From the Women’s Prize Archives.
We caught up with the amazing Helen Marriage, the artistic director who is currently producing the Processions march commemorating 100 years of women’s suffrage, to ask her for her favourite books by women. Read on to find out about Helen’s love for Virginia Woolf, Ursula le Guin and more.
Processions is taking place this Sunday, when tens of thousands of women will take to the streets in London, Edinburgh, Belfast and Cardiff, dressed in the suffragette colours of white, purple and green.
It’s so very very hard to choose. There are all the wonderful candidates – Jane Austen, Chimamanda Ngozi Adichie, Sarah Paretsky, Alice Walker, George Eliot, Toni Morrison, the Brontës, Zadie Smith, Arundhati Roy… I wish I were allowed 100 choices. But if forced to choose it would have to be:
I first read Mrs Dalloway when I was seventeen and realised I’d never be a writer because VW had already done it all. From the opening sentence to the last, it’s the most perfectly crafted picture of a fractured society surfing on the thinnest veneer of civility. It’s cinematic in scope; passionate in an understated and intrinsically English way, and beautifully written.
Winterson’s tale of a soldier who falls for the lovely Villanelle describes a fantastical journey from Moscow to Venice with the Napoleonic Wars raging in the background. The young man, who starts the novel dreaming of becoming a drummer but can only serve as his Emperor’s chicken chef, ends the novel imprisoned for cutting out his lover’s heart. There is no way that any brief summary can explain the twists of this extraordinary novel’s plot, nor attempt to conjure up the magical atmosphere that pervades its multi-layered storylines. Each time I read it, I disappear into its strange and exotic byways emerging blinking into the harsh sunlight of today’s real world. “I’m telling you stories”, says Winterson, “Trust me.”
This is the perfect novel combining love, loss, humour, fear and a deep understanding of the natural world. It has a marvellous evolving structure with the stories of its three women protagonists intertwining in unexpected ways as the novel develops. Kingsolver, a former biologist and journalist, moves effortlessly between descriptions of the exterior surroundings of her characters and their interior lives. Set in the Southern Appalachian Mountains, Kingsolver weaves a rich and subtle tapestry, drawing out the threads of the lives of generation after generation of a farming community working its tiny patch of land under the all-pervasive influence of the looming mountain wilderness that surrounds it.
I read Ursula Le Guin’s Earthsea trilogy as a child and loved it. I went on to read Tolkien, Clarke, Mieville, but I’ve only recently discovered The Left Hand of Darkness which is Le Guin’s 1969 science-fiction classic set on the planet of Gethen. Like Kingsolver, Le Guin was interested in the twin themes of feminism and the environment. In The Left Hand of Darkness, the inhabitants of Gethen are ambisexual humans only adopting sexual attributes once a month During this period they become sexually male or female depending on context and relationships.
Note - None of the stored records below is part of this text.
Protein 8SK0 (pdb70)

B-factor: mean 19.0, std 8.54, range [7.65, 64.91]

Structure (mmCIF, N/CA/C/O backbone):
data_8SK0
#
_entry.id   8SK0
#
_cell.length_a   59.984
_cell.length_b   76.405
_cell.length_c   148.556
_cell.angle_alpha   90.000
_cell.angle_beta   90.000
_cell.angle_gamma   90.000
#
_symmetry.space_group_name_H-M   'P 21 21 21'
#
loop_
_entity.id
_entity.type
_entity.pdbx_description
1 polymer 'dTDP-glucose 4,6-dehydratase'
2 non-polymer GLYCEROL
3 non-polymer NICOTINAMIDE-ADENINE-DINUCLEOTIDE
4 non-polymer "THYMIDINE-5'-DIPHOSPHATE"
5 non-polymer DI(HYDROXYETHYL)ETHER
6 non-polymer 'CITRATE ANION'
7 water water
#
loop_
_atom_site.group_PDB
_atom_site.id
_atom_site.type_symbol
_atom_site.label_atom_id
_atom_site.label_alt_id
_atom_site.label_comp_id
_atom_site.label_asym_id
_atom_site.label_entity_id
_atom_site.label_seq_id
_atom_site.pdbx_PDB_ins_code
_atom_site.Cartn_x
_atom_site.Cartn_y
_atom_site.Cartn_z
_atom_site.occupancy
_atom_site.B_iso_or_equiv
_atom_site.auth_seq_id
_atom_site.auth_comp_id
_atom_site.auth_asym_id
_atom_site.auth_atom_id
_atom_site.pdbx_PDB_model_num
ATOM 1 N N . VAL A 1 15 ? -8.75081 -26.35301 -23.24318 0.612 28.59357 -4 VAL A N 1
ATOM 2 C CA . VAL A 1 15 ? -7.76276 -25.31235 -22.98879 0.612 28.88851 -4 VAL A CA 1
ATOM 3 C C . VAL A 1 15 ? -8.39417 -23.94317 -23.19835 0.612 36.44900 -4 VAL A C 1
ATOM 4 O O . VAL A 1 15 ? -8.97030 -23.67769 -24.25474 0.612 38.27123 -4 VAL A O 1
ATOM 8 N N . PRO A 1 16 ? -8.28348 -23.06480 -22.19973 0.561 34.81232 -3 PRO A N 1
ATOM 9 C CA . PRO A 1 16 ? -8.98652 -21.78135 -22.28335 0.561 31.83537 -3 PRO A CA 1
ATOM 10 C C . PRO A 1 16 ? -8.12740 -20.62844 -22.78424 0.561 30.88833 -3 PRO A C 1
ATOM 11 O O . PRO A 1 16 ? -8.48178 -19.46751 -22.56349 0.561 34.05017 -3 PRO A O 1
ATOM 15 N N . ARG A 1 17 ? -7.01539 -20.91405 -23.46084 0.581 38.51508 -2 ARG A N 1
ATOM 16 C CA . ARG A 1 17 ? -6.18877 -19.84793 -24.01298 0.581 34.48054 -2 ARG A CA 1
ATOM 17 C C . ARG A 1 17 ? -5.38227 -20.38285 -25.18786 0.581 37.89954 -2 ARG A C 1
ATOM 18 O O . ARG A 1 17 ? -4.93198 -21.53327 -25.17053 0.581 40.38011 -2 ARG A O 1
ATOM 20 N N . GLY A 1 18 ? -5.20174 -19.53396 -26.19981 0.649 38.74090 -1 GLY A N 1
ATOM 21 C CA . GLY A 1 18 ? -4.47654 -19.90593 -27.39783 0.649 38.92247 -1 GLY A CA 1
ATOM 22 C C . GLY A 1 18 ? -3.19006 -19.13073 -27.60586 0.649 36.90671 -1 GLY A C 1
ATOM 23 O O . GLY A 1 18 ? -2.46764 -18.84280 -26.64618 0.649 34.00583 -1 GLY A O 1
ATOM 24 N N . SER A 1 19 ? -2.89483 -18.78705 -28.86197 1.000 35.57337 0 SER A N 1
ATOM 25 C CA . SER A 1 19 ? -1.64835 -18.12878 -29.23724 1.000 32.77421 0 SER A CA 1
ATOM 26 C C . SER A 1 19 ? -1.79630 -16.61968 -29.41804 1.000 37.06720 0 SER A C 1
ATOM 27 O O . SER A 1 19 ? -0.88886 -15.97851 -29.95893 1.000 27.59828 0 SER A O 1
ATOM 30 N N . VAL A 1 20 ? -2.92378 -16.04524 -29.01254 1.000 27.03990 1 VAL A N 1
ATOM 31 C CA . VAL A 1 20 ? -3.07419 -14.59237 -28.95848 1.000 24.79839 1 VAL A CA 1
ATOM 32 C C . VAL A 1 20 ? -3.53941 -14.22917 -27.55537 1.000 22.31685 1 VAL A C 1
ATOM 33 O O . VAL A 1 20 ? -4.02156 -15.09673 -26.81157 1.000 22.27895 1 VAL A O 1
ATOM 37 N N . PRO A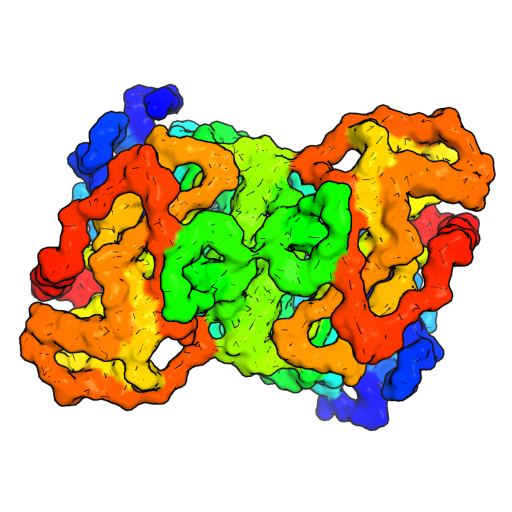 1 21 ? -3.37709 -12.96777 -27.14521 1.000 25.58107 2 PRO A N 1
ATOM 38 C CA . PRO A 1 21 ? -3.87464 -12.57218 -25.82237 1.000 24.88952 2 PRO A CA 1
ATOM 39 C C . PRO A 1 21 ? -5.38618 -12.72323 -25.73917 1.000 21.19158 2 PRO A C 1
ATOM 40 O O . PRO A 1 21 ? -6.09806 -12.62475 -26.74184 1.000 20.64148 2 PRO A O 1
ATOM 44 N N . ARG A 1 22 ? -5.86195 -13.00067 -24.52633 1.000 19.62227 3 ARG A N 1
ATOM 45 C CA . ARG A 1 22 ? -7.28454 -13.14068 -24.22448 1.000 20.61708 3 ARG A CA 1
ATOM 46 C C . ARG A 1 22 ? -7.65141 -12.13491 -23.14282 1.000 15.76958 3 ARG A C 1
ATOM 47 O O . ARG A 1 22 ? -7.13680 -12.21210 -22.02136 1.000 16.45256 3 ARG A O 1
ATOM 55 N N . VAL A 1 23 ? -8.55245 -11.20977 -23.46882 1.000 14.74999 4 VAL A N 1
ATOM 56 C CA . VAL A 1 23 ? -8.88260 -10.08676 -22.59527 1.000 11.93792 4 VAL A CA 1
ATOM 57 C C . VAL A 1 23 ? -10.36559 -10.14506 -22.24239 1.000 13.78552 4 VAL A C 1
ATOM 58 O O . VAL A 1 23 ? -11.21920 -10.24070 -23.13034 1.000 13.81230 4 VAL A O 1
ATOM 62 N N . PHE A 1 24 ? -10.66511 -10.08933 -20.94938 1.000 12.86223 5 PHE A N 1
ATOM 63 C CA . PHE A 1 24 ? -12.02693 -10.15228 -20.42494 1.000 11.88980 5 PHE A CA 1
ATOM 64 C C . PHE A 1 24 ? -12.42878 -8.74802 -19.98837 1.000 12.78658 5 PHE A C 1
ATOM 65 O O . PHE A 1 24 ? -11.74120 -8.13267 -19.16718 1.000 12.54495 5 PHE A O 1
ATOM 73 N N . VAL A 1 25 ? -13.53689 -8.24148 -20.53105 1.000 11.50294 6 VAL A N 1
ATOM 74 C CA . VAL A 1 25 ? -13.98639 -6.87028 -20.27149 1.000 9.91118 6 VAL A CA 1
ATOM 75 C C . VAL A 1 25 ? -15.39647 -6.93178 -19.69251 1.000 10.14521 6 VAL A C 1
ATOM 76 O O . VAL A 1 25 ? -16.37911 -7.09263 -20.43354 1.000 11.97057 6 VAL A O 1
ATOM 80 N N . ALA A 1 26 ? -15.51473 -6.77796 -18.37423 1.000 9.54938 7 ALA A N 1
ATOM 81 C CA . ALA A 1 26 ? -16.83258 -6.64853 -17.76186 1.000 10.67117 7 ALA A CA 1
ATOM 82 C C . ALA A 1 26 ? -17.36242 -5.23856 -17.98793 1.000 10.10875 7 ALA A C 1
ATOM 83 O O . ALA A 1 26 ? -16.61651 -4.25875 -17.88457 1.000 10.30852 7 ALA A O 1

This absence of fixed gender characteristics allows Le Guin to create a society without the pressure of sexuality and interestingly, without war. On Gethen, every individual takes part in the “burden and privilege” of raising children, and rape and seduction are almost absent. At the core of the novel is Le Guin’s description of an 80-day impossible journey across a frozen ice-sheet. It’s one of the most extraordinary pieces of sustained suspense I’ve ever read.
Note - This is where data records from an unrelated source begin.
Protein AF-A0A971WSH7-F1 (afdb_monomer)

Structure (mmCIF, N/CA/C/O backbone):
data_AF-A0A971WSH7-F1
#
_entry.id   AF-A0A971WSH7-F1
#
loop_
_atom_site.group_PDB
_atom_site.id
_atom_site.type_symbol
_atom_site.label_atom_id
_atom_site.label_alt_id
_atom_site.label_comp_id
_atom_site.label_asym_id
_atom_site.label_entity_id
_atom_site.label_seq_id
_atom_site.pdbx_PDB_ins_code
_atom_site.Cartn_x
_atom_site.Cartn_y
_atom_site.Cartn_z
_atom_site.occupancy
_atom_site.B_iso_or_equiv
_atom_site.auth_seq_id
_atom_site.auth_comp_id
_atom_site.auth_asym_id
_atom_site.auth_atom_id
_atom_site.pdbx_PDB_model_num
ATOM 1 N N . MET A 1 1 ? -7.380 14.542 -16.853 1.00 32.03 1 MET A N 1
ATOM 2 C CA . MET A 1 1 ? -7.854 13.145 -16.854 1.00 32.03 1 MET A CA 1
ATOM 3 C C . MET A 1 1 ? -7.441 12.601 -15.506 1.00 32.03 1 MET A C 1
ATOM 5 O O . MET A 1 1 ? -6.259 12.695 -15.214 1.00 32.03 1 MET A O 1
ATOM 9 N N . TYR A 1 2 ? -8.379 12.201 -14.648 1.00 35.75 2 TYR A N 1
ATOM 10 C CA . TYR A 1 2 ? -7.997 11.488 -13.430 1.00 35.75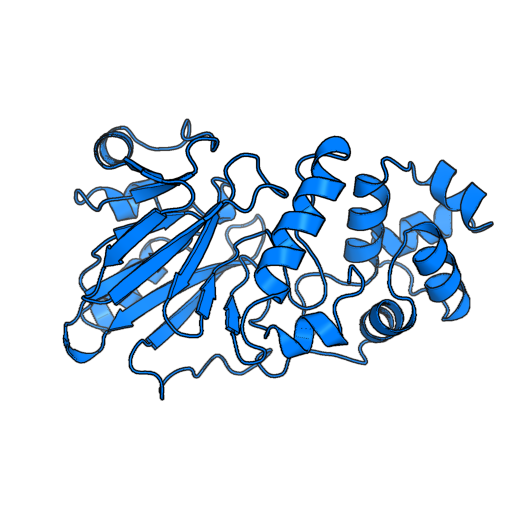 2 TYR A CA 1
ATOM 11 C C . TYR A 1 2 ? -7.417 10.153 -13.886 1.00 35.75 2 TYR A C 1
ATOM 13 O O . TYR A 1 2 ? -8.095 9.417 -14.605 1.00 35.75 2 TYR A O 1
ATOM 21 N N . THR A 1 3 ? -6.154 9.895 -13.569 1.00 51.78 3 THR A N 1
ATOM 22 C CA . THR A 1 3 ? -5.610 8.549 -13.685 1.00 51.78 3 THR A CA 1
ATOM 23 C C . THR A 1 3 ? -6.398 7.698 -12.702 1.00 51.78 3 THR A C 1
ATOM 25 O O . THR A 1 3 ? -6.573 8.049 -11.538 1.00 51.78 3 THR A O 1
ATOM 28 N N . ILE A 1 4 ? -7.011 6.639 -13.217 1.00 79.31 4 ILE A N 1
ATOM 29 C CA . ILE A 1 4 ? -7.836 5.743 -12.409 1.00 79.31 4 ILE A CA 1
ATOM 30 C C . ILE A 1 4 ? -6.954 4.906 -11.471 1.00 79.31 4 ILE A C 1
ATOM 32 O O . ILE A 1 4 ? -7.427 4.465 -10.431 1.00 79.31 4 ILE A O 1
ATOM 36 N N . LEU A 1 5 ? -5.687 4.698 -11.834 1.00 90.38 5 LEU A N 1
ATOM 37 C CA . LEU A 1 5 ? -4.689 3.965 -11.063 1.00 90.38 5 LEU A CA 1
ATOM 38 C C . LEU A 1 5 ? -3.804 4.924 -10.261 1.00 90.38 5 LEU A C 1
ATOM 40 O O . LEU A 1 5 ? -3.597 6.066 -10.670 1.00 90.38 5 LEU A O 1
ATOM 44 N N . GLU A 1 6 ? -3.260 4.416 -9.153 1.00 91.94 6 GLU A N 1
ATOM 45 C CA . GLU A 1 6 ? -2.220 5.113 -8.382 1.00 91.94 6 GLU A CA 1
ATOM 46 C C . GLU A 1 6 ? -0.903 5.188 -9.156 1.00 91.94 6 GLU A C 1
ATOM 48 O O . GLU A 1 6 ? -0.282 6.241 -9.230 1.00 91.94 6 GLU A O 1
ATOM 53 N N . ASP A 1 7 ? -0.492 4.063 -9.745 1.00 94.88 7 ASP A N 1
ATOM 54 C CA . ASP A 1 7 ? 0.769 3.950 -10.466 1.00 94.88 7 ASP A CA 1
ATOM 55 C C . ASP A 1 7 ? 0.546 3.787 -11.963 1.00 94.88 7 ASP A C 1
ATOM 57 O O . ASP A 1 7 ? -0.266 2.968 -12.408 1.00 94.88 7 ASP A O 1
ATOM 61 N N . GLU A 1 8 ? 1.368 4.486 -12.737 1.00 95.19 8 GLU A N 1
ATOM 62 C CA . GLU A 1 8 ? 1.489 4.281 -14.172 1.00 95.19 8 GLU A CA 1
ATOM 63 C C . GLU A 1 8 ? 2.720 3.421 -14.507 1.00 95.19 8 GLU A C 1
ATOM 65 O O . GLU A 1 8 ? 3.490 2.983 -13.646 1.00 95.19 8 GLU A O 1
ATOM 70 N N . PHE A 1 9 ? 2.938 3.181 -15.803 1.00 97.19 9 PHE A N 1
ATOM 71 C CA . PHE A 1 9 ? 4.082 2.418 -16.305 1.00 97.19 9 PHE A CA 1
ATOM 72 C C . PHE A 1 9 ? 5.422 2.867 -15.699 1.00 97.19 9 PHE A C 1
ATOM 74 O O . PHE A 1 9 ? 6.210 2.024 -15.269 1.00 97.19 9 PHE A O 1
ATOM 81 N N . GLY A 1 10 ? 5.667 4.181 -15.651 1.00 97.56 10 GLY A N 1
ATOM 82 C CA . GLY A 1 10 ? 6.899 4.763 -15.120 1.00 97.56 10 GLY A CA 1
ATOM 83 C C . GLY A 1 10 ? 7.141 4.421 -13.650 1.00 97.56 10 GLY A C 1
ATOM 84 O O . GLY A 1 10 ? 8.252 4.031 -13.281 1.00 97.56 10 GLY A O 1
ATOM 85 N N . ASP A 1 11 ? 6.098 4.491 -12.822 1.00 97.25 11 ASP A N 1
ATOM 86 C CA . ASP A 1 11 ? 6.175 4.166 -11.397 1.00 97.25 11 ASP A CA 1
ATOM 87 C C . ASP A 1 11 ? 6.455 2.681 -11.176 1.00 97.25 11 ASP A C 1
ATOM 89 O O . ASP A 1 11 ? 7.341 2.324 -10.391 1.00 97.25 11 ASP A O 1
ATOM 93 N N . ILE A 1 12 ? 5.766 1.813 -11.922 1.00 98.50 12 ILE A N 1
ATOM 94 C CA . ILE A 1 12 ? 5.927 0.357 -11.843 1.00 98.50 12 ILE A CA 1
ATOM 95 C C . ILE A 1 12 ? 7.368 -0.048 -12.170 1.00 98.50 12 ILE A C 1
ATOM 97 O O . ILE A 1 12 ? 8.016 -0.745 -11.378 1.00 98.50 12 ILE A O 1
ATOM 101 N N . ILE A 1 13 ? 7.914 0.417 -13.303 1.00 98.50 13 ILE A N 1
ATOM 102 C CA . ILE A 1 13 ? 9.282 0.049 -13.702 1.00 98.50 13 ILE A CA 1
ATOM 103 C C . ILE A 1 13 ? 10.319 0.629 -12.738 1.00 98.50 13 ILE A C 1
ATOM 105 O O . ILE A 1 13 ? 11.304 -0.040 -12.422 1.00 98.50 13 ILE A O 1
ATOM 109 N N . LYS A 1 14 ? 10.077 1.828 -12.194 1.00 98.56 14 LYS A N 1
ATOM 110 C CA . LYS A 1 14 ? 10.956 2.459 -11.208 1.00 98.56 14 LYS A CA 1
ATOM 111 C C . LYS A 1 14 ? 10.985 1.671 -9.906 1.00 98.56 14 LYS A C 1
ATOM 113 O O . LYS A 1 14 ? 12.063 1.424 -9.361 1.00 98.56 14 LYS A O 1
ATOM 118 N N . LYS A 1 15 ? 9.822 1.238 -9.412 1.00 98.38 15 LYS A N 1
ATOM 119 C CA . LYS A 1 15 ? 9.697 0.411 -8.203 1.00 98.38 15 LYS A CA 1
ATOM 120 C C . LYS A 1 15 ? 10.409 -0.928 -8.376 1.00 98.38 15 LYS A C 1
ATOM 122 O O . LYS A 1 15 ? 11.216 -1.288 -7.516 1.00 98.38 15 LYS A O 1
ATOM 127 N N . ALA A 1 16 ? 10.202 -1.609 -9.502 1.00 98.62 16 ALA A N 1
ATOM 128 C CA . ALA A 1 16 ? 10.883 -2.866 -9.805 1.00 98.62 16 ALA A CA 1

And finally, the apparently slight, utterly transforming book by Tove Jansson – more famous for her children’s books about the Moomins. Jansson and her partner spent their summers on remote Finnish islands where she did much of her writing. The Summer Book describes a glorious summer spent on such an island by a grandmother and her granddaughter, whose mother has recently died. In a delicate jewel of a book, Jansson effortlessly lets her narrative glide over the big themes of life and death as the grandmother and child adventure, fight, build stuff, swim, sleep and grieve. It is as if, as one critic said: ‘Her writing is all magical deception, her sentences simple and loaded; the novel reads like looking through clear water and seeing, suddenly, the depth.”